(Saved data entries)

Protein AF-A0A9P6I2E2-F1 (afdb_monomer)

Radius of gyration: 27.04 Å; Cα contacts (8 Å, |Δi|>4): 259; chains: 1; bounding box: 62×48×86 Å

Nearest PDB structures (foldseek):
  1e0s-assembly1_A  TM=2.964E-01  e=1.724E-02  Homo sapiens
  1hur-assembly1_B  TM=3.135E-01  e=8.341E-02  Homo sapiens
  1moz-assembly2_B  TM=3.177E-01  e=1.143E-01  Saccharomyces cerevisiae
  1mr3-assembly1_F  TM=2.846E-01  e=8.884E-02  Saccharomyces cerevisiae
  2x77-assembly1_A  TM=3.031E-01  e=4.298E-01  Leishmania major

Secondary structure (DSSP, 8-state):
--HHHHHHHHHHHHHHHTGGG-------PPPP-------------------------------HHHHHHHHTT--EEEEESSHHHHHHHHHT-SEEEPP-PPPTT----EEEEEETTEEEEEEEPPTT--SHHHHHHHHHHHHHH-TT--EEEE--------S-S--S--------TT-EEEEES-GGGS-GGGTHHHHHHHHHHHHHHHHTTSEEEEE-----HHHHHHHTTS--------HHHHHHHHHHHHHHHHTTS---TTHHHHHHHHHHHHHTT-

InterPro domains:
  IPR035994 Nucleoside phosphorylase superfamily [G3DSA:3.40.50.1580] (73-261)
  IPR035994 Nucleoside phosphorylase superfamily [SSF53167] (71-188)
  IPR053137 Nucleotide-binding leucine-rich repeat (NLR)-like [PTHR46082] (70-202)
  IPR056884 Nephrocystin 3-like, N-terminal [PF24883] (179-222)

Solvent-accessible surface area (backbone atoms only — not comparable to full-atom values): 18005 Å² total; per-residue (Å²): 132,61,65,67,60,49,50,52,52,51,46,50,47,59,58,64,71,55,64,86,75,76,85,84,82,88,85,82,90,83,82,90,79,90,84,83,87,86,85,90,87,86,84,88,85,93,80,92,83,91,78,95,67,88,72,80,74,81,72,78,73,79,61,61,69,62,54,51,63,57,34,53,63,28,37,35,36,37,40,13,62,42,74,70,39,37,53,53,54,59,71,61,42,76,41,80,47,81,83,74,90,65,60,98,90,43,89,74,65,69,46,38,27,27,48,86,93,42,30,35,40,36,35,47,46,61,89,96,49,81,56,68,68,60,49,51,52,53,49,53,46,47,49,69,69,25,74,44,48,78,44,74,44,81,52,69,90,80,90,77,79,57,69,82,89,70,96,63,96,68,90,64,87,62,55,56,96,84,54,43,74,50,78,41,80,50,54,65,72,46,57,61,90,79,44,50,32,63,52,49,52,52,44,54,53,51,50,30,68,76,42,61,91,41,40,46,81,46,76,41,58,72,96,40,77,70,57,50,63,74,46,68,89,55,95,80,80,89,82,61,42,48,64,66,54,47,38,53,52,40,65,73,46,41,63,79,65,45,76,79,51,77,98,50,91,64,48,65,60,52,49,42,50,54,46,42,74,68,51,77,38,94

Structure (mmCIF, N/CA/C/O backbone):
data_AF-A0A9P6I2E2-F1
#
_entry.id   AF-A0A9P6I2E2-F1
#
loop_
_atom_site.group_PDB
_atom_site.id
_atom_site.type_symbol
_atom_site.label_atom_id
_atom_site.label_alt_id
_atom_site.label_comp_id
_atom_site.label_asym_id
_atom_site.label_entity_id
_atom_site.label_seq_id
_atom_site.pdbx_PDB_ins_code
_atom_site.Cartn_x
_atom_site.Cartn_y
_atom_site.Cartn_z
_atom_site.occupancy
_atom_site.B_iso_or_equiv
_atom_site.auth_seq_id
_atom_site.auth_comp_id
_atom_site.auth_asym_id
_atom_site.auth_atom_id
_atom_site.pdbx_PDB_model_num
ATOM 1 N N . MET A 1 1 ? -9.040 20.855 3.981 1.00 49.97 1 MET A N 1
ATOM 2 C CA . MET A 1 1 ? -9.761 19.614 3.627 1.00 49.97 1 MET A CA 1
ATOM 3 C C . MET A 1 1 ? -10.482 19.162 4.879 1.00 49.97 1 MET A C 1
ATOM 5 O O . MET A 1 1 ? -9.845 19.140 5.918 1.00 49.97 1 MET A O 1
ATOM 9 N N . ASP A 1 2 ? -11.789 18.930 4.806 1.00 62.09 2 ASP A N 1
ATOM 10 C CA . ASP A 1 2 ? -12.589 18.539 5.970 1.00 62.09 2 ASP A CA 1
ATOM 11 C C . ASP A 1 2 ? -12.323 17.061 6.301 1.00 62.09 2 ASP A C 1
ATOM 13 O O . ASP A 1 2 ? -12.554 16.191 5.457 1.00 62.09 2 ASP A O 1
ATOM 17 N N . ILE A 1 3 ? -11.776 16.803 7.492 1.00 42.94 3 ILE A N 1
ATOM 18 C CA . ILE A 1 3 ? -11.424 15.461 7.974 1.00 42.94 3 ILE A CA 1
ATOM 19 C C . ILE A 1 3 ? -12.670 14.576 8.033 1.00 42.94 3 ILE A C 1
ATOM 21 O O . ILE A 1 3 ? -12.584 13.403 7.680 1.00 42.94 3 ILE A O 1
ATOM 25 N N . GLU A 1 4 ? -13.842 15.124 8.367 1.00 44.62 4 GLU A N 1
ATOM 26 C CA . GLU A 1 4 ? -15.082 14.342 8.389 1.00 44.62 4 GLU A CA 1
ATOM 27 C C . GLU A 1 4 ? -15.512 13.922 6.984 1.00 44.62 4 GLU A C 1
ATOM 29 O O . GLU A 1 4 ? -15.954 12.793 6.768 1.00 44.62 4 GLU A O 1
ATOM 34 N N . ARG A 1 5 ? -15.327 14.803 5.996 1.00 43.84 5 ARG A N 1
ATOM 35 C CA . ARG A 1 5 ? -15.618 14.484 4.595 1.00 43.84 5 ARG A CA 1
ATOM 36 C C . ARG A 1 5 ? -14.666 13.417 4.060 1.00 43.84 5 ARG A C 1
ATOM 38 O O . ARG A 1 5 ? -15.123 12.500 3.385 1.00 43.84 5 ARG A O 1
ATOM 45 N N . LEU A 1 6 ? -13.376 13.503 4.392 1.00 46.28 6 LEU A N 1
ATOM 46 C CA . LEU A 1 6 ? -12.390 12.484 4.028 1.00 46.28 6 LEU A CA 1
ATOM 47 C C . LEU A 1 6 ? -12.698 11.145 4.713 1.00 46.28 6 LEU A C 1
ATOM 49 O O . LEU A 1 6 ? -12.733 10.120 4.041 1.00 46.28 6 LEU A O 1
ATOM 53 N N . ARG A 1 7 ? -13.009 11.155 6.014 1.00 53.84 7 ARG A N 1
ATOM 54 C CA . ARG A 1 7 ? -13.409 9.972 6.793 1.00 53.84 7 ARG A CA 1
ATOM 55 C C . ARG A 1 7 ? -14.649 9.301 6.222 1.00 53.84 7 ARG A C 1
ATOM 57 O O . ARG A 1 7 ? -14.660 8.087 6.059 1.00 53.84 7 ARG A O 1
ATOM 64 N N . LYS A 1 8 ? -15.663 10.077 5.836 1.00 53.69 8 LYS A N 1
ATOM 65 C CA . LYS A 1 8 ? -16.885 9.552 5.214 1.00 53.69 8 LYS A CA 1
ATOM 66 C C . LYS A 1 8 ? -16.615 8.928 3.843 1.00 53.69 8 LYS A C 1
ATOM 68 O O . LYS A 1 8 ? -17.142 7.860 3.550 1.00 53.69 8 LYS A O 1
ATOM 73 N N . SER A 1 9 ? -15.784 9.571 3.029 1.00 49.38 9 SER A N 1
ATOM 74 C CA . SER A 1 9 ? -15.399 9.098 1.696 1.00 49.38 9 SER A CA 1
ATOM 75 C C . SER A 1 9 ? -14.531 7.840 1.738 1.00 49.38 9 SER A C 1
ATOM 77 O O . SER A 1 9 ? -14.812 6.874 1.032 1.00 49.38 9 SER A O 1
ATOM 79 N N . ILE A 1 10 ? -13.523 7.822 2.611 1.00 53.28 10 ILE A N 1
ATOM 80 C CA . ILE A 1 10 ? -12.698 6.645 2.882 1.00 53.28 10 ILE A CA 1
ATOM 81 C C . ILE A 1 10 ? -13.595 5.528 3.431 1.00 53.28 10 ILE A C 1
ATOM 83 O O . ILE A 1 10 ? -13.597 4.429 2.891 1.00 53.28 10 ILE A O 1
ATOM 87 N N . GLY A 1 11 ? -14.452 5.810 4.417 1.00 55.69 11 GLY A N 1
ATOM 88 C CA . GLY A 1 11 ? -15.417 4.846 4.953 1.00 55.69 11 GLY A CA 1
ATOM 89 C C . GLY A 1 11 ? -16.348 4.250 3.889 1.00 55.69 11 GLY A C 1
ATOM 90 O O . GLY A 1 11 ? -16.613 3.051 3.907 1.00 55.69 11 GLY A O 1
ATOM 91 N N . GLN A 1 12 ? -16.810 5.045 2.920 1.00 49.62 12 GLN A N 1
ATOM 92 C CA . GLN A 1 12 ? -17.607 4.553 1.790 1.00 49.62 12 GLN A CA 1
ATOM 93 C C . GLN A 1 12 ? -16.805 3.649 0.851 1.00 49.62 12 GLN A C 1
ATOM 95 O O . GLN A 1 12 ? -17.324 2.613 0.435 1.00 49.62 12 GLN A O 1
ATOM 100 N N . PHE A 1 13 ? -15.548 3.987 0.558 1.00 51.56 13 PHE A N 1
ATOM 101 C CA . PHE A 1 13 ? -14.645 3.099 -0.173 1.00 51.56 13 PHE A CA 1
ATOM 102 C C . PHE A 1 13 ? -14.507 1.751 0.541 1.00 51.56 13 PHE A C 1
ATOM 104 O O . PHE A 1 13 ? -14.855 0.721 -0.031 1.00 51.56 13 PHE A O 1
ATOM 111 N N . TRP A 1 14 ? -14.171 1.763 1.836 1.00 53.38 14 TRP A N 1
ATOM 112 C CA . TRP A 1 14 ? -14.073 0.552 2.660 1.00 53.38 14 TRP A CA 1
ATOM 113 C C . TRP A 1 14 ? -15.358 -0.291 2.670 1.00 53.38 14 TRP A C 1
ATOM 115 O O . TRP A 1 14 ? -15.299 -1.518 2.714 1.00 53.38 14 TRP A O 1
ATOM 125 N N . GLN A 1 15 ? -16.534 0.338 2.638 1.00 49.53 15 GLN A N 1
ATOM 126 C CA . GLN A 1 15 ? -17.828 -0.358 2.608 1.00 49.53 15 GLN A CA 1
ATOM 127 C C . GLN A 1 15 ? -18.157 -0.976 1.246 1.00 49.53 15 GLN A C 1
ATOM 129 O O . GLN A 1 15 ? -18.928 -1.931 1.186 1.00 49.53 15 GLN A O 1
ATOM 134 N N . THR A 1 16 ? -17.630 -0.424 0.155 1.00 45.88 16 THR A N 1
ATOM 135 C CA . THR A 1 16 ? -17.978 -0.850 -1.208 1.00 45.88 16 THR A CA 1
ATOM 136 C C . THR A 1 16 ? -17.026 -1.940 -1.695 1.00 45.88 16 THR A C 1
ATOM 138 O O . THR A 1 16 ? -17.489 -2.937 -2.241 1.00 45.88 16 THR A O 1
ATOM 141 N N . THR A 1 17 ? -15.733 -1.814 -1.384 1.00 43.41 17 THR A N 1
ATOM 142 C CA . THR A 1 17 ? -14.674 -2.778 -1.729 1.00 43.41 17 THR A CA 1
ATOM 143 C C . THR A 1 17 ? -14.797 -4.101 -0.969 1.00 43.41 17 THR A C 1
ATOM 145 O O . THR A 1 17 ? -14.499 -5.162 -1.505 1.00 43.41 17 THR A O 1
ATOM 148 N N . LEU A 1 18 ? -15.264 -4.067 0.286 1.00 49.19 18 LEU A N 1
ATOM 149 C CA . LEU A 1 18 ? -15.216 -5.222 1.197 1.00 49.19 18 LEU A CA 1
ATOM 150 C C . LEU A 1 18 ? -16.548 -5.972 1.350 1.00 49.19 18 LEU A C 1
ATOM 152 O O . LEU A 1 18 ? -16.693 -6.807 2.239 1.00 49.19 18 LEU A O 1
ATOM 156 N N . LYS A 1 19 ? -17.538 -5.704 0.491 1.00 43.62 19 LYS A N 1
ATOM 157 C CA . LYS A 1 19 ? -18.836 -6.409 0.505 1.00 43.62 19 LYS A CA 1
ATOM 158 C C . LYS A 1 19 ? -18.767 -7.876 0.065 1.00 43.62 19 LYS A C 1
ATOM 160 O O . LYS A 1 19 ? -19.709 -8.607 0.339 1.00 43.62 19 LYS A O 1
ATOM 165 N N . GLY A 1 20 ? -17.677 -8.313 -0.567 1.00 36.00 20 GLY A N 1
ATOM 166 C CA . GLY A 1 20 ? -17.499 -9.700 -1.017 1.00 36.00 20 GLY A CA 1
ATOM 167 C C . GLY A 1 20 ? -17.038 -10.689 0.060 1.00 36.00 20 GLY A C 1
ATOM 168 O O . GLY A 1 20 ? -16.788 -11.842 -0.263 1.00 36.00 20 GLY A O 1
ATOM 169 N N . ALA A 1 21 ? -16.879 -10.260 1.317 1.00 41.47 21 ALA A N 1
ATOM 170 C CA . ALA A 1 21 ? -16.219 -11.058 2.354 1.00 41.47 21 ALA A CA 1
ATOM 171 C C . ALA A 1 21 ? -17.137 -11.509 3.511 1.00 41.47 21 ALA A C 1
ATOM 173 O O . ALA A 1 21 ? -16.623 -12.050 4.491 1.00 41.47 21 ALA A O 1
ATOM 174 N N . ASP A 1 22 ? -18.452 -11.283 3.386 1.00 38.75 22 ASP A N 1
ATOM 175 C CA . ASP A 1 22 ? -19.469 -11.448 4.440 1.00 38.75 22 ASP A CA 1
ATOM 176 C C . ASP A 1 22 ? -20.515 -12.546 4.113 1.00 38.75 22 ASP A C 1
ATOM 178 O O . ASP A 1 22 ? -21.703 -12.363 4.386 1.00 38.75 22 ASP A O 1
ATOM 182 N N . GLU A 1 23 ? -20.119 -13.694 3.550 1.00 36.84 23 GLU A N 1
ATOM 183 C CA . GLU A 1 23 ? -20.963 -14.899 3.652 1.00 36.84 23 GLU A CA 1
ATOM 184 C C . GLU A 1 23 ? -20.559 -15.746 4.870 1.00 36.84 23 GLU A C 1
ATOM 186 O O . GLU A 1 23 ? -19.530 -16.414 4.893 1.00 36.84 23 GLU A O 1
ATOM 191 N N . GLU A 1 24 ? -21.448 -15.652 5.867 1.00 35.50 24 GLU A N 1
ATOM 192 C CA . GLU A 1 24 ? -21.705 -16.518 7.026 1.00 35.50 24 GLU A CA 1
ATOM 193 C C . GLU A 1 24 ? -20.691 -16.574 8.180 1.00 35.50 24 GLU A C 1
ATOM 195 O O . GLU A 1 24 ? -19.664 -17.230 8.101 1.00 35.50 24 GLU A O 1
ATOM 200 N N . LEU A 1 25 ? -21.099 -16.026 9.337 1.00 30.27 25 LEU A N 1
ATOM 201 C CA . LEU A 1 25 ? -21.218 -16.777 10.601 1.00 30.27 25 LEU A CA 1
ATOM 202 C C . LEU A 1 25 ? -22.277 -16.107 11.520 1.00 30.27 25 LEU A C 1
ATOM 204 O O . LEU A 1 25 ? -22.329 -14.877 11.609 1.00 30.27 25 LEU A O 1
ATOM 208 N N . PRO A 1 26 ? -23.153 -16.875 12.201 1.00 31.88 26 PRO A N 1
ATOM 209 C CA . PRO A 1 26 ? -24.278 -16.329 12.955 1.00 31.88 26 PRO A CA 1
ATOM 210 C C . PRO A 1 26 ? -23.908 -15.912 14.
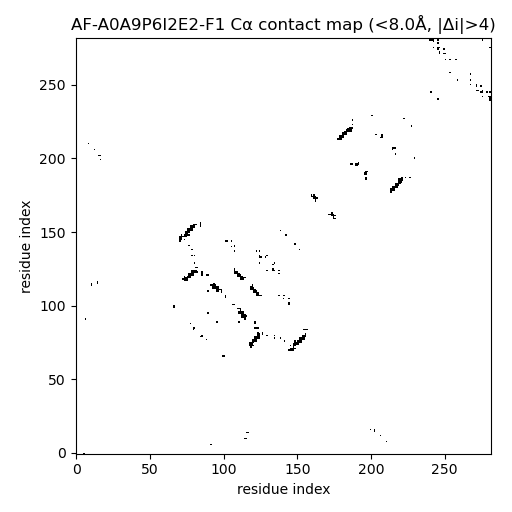390 1.00 31.88 26 PRO A C 1
ATOM 212 O O . PRO A 1 26 ? -23.508 -16.723 15.214 1.00 31.88 26 PRO A O 1
ATOM 215 N N . GLY A 1 27 ? -24.147 -14.629 14.672 1.00 34.41 27 GLY A N 1
ATOM 216 C CA . GLY A 1 27 ? -24.648 -14.040 15.920 1.00 34.41 27 GLY A CA 1
ATOM 217 C C . GLY A 1 27 ? -24.216 -14.598 17.282 1.00 34.41 27 GLY A C 1
ATOM 218 O O . GLY A 1 27 ? -24.781 -15.570 17.773 1.00 34.41 27 GLY A O 1
ATOM 219 N N . THR A 1 28 ? -23.451 -13.792 18.019 1.00 29.08 28 THR A N 1
ATOM 220 C CA . THR A 1 28 ? -23.495 -13.765 19.490 1.00 29.08 28 THR A CA 1
ATOM 221 C C . THR A 1 28 ? -23.706 -12.337 19.980 1.00 29.08 28 THR A C 1
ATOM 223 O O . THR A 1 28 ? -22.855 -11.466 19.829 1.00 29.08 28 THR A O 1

ASSIGNMENT: Within the data above, find the lines that contain the word "like" and copy each of them.

RESPONSE:
  IPR053137 Nucleotide-binding leucine-rich repeat (NLR)-like [PTHR46082] (70-202)
  IPR056884 Nephrocystin 3-like, N-terminal [PF24883] (179-222)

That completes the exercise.